▸ ACTIVITY:
Return only the stretch of the material below that begins with the line containing "ATOM 10 C CA" and ends with the line containing "ATOM 20 N N", exactly; both of those lines belong to it.

▸ EXTRACTED RECORDS:

####################

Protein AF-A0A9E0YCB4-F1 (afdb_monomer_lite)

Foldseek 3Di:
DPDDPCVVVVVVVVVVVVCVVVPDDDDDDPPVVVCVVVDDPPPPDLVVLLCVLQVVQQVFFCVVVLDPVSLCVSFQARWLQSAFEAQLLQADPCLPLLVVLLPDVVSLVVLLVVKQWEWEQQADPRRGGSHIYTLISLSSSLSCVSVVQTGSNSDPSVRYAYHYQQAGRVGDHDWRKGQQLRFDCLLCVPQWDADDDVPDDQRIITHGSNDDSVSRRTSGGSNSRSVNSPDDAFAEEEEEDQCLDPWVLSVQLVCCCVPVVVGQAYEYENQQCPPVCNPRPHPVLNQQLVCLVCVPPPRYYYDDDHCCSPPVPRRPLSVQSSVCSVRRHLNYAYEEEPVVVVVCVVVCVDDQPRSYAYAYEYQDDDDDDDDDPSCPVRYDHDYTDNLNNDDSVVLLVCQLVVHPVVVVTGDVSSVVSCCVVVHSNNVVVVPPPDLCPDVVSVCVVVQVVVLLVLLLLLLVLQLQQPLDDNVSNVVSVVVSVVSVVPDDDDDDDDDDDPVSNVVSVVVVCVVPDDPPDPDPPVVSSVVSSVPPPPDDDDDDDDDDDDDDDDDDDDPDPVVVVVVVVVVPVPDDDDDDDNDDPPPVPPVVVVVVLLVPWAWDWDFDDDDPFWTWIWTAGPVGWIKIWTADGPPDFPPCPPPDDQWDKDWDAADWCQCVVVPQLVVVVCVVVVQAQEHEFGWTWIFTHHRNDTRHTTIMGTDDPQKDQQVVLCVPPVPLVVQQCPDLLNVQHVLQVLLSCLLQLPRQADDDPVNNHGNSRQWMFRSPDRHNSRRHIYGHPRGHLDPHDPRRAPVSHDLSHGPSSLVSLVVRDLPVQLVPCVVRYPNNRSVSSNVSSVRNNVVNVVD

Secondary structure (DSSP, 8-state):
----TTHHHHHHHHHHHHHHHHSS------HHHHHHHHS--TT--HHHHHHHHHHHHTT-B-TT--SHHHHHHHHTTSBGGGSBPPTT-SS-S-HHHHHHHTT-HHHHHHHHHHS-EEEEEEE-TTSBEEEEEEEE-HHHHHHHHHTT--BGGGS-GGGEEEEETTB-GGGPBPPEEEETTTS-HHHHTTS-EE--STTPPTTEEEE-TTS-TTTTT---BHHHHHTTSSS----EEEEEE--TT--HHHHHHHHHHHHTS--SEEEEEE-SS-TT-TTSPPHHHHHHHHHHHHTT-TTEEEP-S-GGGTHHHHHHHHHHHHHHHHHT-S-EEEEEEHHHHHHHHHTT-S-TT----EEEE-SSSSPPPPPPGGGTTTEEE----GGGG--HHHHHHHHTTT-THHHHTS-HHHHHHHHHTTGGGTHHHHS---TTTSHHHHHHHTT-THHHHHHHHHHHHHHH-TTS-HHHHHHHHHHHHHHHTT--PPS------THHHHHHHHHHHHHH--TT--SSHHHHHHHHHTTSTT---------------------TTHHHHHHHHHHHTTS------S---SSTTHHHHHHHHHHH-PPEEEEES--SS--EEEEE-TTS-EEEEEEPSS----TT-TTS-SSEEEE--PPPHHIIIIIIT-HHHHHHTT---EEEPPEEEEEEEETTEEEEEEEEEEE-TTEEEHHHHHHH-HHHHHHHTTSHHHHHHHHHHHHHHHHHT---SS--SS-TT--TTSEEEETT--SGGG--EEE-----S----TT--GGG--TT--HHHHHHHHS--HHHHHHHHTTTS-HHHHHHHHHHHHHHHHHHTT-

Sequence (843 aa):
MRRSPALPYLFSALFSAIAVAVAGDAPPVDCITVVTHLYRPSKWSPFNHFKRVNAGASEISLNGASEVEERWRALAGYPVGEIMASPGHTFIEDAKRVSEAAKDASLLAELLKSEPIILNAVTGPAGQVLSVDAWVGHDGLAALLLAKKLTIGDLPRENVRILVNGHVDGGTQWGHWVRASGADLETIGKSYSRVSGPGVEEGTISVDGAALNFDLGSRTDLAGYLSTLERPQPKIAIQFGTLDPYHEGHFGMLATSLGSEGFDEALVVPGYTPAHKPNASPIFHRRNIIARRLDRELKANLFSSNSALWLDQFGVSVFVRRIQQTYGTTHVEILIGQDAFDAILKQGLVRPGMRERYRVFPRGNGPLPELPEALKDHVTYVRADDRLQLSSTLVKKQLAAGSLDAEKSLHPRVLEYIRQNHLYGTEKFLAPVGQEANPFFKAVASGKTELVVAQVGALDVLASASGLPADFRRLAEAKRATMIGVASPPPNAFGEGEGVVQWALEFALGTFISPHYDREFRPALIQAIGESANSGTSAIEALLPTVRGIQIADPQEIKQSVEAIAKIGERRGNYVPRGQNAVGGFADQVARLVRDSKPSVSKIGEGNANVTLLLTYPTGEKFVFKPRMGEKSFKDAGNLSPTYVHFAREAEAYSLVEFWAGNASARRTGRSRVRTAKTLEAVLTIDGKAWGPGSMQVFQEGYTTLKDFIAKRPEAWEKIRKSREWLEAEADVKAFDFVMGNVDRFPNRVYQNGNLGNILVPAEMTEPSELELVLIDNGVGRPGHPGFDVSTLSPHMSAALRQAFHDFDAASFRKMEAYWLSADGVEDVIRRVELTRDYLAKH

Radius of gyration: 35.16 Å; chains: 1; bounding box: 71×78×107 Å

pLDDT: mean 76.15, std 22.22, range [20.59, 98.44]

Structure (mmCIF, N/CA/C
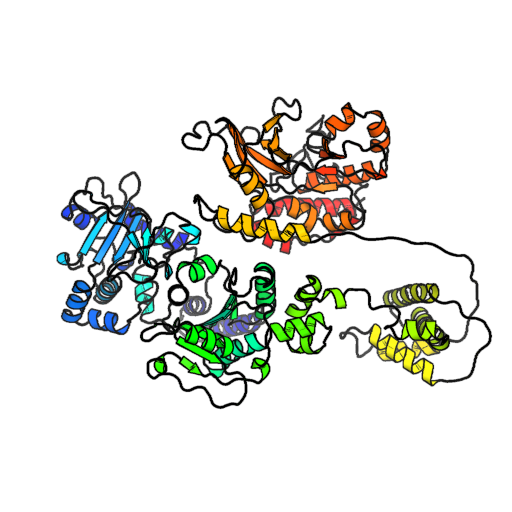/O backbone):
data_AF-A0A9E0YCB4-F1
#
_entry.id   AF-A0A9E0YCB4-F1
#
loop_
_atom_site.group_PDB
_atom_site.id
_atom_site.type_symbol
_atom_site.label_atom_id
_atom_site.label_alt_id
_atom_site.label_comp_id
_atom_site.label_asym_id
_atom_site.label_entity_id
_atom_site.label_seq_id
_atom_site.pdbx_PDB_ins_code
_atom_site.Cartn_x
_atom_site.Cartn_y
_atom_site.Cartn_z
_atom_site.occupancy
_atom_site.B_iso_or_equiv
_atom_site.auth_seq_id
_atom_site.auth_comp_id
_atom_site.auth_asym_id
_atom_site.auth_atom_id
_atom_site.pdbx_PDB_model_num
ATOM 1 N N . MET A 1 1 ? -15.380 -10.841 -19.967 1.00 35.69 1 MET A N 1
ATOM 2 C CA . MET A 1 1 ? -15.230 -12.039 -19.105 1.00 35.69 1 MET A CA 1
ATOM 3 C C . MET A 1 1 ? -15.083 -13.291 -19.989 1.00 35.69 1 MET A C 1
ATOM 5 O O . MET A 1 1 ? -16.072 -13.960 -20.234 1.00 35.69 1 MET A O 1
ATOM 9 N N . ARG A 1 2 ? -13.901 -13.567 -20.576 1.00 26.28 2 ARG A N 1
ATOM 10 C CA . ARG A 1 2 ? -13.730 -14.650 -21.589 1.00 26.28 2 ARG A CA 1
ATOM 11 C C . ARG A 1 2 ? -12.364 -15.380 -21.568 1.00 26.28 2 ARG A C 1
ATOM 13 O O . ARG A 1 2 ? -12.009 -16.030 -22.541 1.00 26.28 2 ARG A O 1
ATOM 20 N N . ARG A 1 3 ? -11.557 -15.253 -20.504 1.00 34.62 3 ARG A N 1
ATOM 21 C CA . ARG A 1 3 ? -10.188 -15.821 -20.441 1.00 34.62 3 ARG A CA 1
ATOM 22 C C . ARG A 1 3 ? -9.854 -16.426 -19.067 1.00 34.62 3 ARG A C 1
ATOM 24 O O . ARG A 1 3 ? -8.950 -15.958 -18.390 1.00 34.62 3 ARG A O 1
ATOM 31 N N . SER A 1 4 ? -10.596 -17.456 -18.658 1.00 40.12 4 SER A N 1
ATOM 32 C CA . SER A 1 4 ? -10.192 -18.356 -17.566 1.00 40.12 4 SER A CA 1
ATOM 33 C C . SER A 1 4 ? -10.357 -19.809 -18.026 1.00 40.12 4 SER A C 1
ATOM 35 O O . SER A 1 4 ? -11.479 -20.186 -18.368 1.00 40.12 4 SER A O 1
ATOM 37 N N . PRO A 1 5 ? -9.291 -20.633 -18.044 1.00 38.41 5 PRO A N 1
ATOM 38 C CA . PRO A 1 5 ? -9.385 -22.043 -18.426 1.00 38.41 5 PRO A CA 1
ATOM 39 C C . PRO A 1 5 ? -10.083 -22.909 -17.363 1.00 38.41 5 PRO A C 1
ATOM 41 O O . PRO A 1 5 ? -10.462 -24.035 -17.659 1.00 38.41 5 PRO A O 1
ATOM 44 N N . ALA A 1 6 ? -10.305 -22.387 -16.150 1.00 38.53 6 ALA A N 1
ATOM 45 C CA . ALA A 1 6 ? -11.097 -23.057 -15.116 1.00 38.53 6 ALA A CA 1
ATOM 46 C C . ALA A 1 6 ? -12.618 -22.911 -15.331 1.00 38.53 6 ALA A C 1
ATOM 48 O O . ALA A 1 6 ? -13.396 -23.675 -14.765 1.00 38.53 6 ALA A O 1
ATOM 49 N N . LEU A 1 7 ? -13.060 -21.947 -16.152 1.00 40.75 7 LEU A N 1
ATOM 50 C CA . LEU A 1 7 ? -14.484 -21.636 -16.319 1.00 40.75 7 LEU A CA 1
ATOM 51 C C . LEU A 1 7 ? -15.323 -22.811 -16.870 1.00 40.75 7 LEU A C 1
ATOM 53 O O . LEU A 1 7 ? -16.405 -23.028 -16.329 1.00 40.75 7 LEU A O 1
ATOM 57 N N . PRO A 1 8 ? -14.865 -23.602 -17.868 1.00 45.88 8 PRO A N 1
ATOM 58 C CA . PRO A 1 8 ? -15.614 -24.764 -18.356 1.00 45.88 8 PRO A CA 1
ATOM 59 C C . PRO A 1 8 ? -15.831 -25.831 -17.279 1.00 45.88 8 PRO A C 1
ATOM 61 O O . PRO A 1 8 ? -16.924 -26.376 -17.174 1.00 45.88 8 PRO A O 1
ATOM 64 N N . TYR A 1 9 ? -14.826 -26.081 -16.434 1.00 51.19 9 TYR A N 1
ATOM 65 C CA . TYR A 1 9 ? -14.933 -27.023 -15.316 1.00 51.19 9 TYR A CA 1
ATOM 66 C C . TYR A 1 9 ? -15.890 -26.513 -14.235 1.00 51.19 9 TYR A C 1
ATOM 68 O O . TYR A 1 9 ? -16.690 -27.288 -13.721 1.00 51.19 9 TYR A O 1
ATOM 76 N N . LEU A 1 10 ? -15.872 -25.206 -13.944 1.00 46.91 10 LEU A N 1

####################

▸ YOUR RESPONSE:
ATOM 10 C CA . ARG A 1 2 ? -13.730 -14.650 -21.589 1.00 26.28 2 ARG A CA 1
ATOM 11 C C . ARG A 1 2 ? -12.364 -15.380 -21.568 1.00 26.28 2 ARG A C 1
ATOM 13 O O . ARG A 1 2 ? -12.009 -16.030 -22.541 1.00 26.28 2 ARG A O 1
ATOM 20 N N . ARG A 1 3 ? -11.557 -15.253 -20.504 1.00 34.62 3 ARG A N 1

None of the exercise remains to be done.